TASK OBJECTIVE: What you should give back is a precise copy of the lines below from the one containing "M 70 C CA ." through the one containing "ATOM 79 C C", with no pictures.

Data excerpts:
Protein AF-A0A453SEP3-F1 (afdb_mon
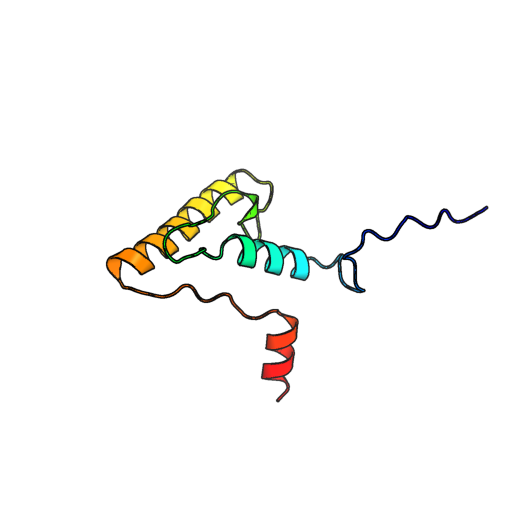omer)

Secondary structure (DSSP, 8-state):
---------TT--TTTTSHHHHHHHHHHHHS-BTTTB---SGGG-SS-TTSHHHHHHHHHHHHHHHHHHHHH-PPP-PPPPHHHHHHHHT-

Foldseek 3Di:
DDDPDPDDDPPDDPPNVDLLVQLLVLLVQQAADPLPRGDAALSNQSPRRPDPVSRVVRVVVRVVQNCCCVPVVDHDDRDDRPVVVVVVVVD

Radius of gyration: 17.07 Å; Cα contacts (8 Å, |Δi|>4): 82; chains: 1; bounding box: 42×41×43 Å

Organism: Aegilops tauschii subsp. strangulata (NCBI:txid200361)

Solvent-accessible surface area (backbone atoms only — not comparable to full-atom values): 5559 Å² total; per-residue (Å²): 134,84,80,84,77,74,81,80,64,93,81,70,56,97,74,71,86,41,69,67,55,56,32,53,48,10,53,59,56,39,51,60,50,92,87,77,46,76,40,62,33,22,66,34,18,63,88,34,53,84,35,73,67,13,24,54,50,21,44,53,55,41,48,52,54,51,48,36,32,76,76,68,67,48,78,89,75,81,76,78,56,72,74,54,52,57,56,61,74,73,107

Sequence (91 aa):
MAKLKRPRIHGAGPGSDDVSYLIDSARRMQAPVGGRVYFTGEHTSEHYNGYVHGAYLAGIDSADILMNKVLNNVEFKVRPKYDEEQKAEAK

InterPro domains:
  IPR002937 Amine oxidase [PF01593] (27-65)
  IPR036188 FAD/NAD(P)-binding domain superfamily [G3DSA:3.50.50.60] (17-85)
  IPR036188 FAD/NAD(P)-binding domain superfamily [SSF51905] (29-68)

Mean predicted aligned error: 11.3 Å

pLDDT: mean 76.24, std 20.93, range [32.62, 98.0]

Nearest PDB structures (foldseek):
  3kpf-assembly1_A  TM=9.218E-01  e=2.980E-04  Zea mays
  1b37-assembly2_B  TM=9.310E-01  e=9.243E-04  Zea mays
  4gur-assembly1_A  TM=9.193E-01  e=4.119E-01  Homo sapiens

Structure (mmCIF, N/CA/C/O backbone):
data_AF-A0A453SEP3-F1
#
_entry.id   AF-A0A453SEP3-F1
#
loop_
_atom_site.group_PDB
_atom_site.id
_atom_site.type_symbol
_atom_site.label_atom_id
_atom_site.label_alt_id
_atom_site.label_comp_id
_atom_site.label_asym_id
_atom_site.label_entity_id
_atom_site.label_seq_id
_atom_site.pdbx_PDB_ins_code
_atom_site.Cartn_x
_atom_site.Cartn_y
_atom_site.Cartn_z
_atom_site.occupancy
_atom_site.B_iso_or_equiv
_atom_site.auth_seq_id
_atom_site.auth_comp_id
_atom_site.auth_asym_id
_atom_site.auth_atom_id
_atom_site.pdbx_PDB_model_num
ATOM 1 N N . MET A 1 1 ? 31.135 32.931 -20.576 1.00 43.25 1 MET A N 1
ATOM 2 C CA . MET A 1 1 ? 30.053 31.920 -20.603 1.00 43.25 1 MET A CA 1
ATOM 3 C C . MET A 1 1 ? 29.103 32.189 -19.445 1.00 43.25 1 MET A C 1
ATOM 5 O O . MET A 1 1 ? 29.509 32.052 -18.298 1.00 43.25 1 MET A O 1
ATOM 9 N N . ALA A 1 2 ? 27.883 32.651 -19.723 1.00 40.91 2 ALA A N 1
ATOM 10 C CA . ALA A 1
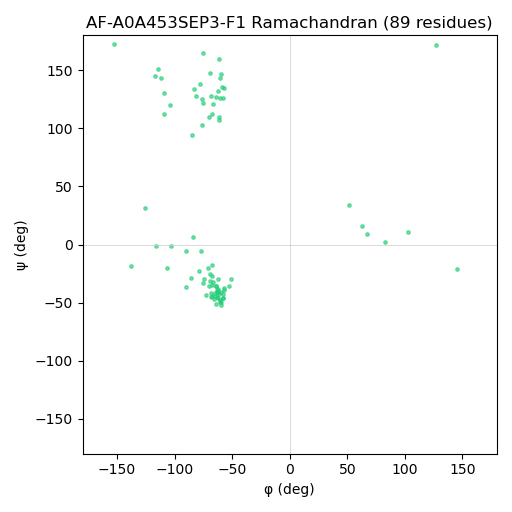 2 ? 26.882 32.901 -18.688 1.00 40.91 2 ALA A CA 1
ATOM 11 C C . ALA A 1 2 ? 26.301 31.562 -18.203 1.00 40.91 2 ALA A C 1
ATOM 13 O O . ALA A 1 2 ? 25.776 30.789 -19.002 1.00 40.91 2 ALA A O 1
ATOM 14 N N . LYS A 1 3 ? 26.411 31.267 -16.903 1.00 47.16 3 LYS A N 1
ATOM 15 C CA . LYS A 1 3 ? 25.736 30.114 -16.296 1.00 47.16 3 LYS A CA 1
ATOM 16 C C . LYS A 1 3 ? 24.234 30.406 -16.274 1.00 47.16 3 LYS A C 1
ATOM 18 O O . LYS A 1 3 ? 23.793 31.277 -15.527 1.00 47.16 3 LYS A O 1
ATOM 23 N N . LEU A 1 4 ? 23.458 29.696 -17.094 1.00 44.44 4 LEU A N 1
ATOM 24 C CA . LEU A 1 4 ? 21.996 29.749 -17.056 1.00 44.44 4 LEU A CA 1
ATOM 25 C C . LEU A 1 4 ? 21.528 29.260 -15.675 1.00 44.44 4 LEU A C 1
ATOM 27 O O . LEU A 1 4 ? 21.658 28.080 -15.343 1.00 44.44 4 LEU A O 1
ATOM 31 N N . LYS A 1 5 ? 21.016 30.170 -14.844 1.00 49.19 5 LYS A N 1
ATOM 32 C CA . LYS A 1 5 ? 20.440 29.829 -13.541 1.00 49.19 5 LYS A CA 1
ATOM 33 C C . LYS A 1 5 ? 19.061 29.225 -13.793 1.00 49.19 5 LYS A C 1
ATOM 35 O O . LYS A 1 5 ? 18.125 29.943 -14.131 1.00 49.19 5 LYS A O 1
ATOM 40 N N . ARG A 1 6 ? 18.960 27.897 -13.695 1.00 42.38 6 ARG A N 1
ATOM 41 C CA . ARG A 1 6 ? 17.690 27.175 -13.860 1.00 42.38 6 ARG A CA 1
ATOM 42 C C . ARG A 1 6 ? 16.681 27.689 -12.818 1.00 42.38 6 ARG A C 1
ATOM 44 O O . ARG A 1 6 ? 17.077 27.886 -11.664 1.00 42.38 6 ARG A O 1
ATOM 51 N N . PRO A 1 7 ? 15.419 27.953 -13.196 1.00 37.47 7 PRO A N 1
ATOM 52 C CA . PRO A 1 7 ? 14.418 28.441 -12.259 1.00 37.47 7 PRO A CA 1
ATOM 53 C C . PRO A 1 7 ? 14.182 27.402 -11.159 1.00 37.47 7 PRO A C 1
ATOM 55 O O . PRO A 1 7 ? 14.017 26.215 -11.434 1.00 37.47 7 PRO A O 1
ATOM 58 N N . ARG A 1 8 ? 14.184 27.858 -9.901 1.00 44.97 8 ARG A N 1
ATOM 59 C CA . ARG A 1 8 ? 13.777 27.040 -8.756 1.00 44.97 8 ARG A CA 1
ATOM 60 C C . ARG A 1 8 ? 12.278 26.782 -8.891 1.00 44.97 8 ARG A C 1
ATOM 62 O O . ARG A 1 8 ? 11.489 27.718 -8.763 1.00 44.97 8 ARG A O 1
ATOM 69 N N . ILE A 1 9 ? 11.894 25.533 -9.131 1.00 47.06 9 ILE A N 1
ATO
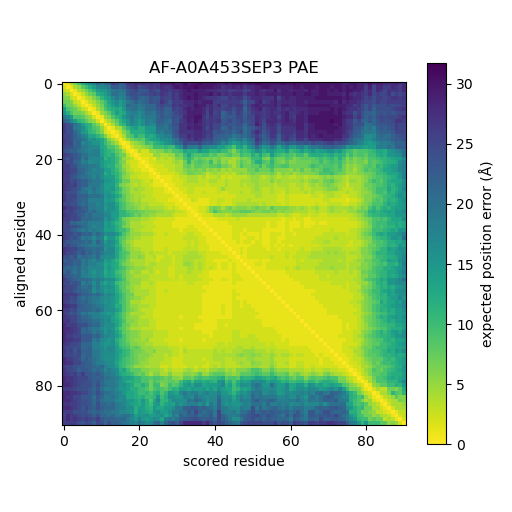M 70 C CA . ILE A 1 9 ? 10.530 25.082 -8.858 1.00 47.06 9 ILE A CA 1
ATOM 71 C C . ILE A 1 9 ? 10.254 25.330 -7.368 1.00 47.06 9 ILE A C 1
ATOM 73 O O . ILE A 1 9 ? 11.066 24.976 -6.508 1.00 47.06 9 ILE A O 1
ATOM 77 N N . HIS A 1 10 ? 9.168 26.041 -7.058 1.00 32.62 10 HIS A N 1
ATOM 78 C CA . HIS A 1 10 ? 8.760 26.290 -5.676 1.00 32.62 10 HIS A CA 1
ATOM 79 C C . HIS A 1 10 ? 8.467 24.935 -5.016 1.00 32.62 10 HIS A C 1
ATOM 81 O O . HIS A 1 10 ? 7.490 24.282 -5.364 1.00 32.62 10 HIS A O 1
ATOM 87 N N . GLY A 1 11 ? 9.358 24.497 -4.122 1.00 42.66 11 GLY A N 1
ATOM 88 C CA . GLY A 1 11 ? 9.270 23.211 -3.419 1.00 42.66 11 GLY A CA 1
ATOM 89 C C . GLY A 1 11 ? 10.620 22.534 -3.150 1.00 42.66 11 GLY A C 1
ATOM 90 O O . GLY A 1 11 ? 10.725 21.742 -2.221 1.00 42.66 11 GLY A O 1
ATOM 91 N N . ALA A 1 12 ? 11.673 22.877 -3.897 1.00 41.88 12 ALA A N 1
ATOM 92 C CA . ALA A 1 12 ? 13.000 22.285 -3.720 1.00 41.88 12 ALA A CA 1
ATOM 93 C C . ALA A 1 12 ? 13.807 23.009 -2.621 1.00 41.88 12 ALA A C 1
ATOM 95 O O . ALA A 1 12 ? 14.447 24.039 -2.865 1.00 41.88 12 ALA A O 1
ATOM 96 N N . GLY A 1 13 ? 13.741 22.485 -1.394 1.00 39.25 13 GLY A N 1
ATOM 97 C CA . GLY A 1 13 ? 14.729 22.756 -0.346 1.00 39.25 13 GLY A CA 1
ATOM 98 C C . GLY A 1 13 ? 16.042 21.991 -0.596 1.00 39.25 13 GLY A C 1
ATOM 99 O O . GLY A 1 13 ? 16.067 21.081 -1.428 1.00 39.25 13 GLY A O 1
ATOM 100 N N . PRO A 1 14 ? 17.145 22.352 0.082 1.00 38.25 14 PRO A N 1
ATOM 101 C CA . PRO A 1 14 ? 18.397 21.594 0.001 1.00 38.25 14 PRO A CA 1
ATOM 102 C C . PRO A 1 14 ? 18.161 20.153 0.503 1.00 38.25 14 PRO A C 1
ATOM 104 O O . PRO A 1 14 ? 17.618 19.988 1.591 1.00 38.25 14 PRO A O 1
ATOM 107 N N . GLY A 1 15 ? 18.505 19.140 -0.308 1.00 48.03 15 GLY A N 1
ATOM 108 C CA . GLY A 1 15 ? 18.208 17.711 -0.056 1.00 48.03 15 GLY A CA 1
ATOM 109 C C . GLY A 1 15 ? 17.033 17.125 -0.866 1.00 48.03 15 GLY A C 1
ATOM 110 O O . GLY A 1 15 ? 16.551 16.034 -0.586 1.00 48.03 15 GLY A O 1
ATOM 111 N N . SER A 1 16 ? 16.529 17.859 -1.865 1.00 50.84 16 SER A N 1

...

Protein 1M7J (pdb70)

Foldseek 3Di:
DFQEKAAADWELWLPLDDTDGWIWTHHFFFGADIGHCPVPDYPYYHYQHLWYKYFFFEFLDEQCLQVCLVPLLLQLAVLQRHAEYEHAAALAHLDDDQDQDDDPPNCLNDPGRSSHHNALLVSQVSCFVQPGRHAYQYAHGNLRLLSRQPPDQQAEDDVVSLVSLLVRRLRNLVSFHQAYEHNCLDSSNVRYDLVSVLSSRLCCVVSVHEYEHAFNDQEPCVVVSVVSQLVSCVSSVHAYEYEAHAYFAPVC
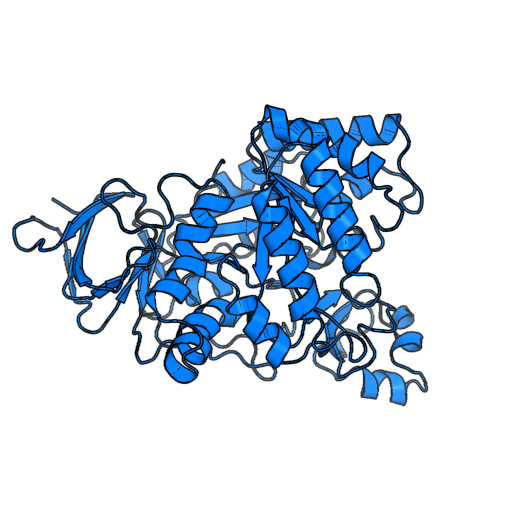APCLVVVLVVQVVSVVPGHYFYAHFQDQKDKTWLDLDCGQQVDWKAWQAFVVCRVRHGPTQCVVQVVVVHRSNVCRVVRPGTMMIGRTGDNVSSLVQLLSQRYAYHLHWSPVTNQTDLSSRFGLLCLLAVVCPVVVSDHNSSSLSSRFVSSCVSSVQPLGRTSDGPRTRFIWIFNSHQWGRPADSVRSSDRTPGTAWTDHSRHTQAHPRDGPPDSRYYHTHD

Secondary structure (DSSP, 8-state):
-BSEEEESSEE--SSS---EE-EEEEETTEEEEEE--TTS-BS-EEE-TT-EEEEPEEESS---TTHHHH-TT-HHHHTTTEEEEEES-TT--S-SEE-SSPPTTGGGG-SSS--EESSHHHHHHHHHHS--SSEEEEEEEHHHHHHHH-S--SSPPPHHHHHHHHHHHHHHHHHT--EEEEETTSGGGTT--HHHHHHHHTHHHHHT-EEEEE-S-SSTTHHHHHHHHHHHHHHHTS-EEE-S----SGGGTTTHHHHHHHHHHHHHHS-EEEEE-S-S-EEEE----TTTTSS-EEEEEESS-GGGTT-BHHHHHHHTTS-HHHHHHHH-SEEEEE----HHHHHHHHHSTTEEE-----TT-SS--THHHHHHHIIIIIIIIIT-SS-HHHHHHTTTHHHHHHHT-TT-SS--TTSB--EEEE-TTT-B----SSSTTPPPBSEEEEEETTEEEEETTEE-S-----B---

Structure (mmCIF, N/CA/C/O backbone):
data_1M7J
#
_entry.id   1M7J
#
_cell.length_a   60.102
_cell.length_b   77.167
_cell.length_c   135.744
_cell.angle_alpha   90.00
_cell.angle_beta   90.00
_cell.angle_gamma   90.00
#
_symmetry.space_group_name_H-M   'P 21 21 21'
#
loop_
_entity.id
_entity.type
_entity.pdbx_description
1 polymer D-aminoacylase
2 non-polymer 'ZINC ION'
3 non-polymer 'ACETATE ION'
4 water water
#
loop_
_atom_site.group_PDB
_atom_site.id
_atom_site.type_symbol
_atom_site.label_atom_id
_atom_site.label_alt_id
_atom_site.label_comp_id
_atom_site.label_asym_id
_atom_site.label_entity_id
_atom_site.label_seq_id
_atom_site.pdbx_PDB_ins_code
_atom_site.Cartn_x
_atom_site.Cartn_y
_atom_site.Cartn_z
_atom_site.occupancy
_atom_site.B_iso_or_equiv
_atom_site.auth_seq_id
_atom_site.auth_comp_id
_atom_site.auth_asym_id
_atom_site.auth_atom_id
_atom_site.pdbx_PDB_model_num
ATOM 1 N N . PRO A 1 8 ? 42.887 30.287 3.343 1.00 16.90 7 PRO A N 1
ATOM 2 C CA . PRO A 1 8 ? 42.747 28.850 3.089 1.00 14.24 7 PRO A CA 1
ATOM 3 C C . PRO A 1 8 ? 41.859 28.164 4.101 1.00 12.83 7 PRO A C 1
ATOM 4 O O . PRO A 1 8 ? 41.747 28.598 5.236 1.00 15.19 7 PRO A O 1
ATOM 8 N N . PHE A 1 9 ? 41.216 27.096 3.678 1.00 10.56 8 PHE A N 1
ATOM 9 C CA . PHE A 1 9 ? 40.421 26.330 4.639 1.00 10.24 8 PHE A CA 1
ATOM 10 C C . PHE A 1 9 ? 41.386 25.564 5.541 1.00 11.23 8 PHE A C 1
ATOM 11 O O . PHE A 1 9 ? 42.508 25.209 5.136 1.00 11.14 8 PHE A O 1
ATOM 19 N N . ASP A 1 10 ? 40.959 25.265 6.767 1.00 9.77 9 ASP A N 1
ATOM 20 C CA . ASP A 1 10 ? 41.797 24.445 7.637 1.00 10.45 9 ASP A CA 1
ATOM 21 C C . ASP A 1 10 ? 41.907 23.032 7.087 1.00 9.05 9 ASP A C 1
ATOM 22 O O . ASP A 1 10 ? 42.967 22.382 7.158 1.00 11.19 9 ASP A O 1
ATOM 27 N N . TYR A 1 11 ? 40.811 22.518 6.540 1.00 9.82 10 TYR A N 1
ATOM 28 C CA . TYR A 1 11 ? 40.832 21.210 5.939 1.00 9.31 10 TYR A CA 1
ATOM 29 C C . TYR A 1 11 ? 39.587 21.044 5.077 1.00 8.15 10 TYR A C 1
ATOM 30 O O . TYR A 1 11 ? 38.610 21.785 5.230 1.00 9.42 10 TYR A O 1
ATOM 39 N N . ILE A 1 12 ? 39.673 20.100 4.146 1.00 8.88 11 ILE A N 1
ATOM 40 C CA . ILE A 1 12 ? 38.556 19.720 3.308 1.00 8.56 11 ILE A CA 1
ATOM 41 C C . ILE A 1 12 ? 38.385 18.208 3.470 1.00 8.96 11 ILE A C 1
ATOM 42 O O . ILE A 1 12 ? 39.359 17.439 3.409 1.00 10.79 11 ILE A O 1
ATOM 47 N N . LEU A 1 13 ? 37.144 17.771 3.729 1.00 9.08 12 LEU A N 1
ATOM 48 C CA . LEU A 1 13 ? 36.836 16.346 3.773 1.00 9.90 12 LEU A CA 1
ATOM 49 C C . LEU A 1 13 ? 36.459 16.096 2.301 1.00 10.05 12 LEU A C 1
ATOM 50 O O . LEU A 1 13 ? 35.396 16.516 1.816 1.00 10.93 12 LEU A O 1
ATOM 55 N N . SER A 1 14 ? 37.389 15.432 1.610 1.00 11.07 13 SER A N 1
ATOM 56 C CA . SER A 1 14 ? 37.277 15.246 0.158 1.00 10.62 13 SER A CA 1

ANSWER TO THE PROBLEM:
M 70 C CA . ILE A 1 9 ? 10.530 25.082 -8.858 1.00 47.06 9 ILE A CA 1
ATOM 71 C C . ILE A 1 9 ? 10.254 25.330 -7.368 1.00 47.06 9 ILE A C 1
ATOM 73 O O . ILE A 1 9 ? 11.066 24.976 -6.508 1.00 47.06 9 ILE A O 1
ATOM 77 N N . HIS A 1 10 ? 9.168 26.041 -7.058 1.00 32.62 10 HIS A N 1
ATOM 78 C CA . HIS A 1 10 ? 8.760 26.290 -5.676 1.00 32.62 10 HIS A CA 1
ATOM 79 C C . HIS A 1 10 ? 8.467 24.935 -5.016 1.00 32.62 10 HIS A C 1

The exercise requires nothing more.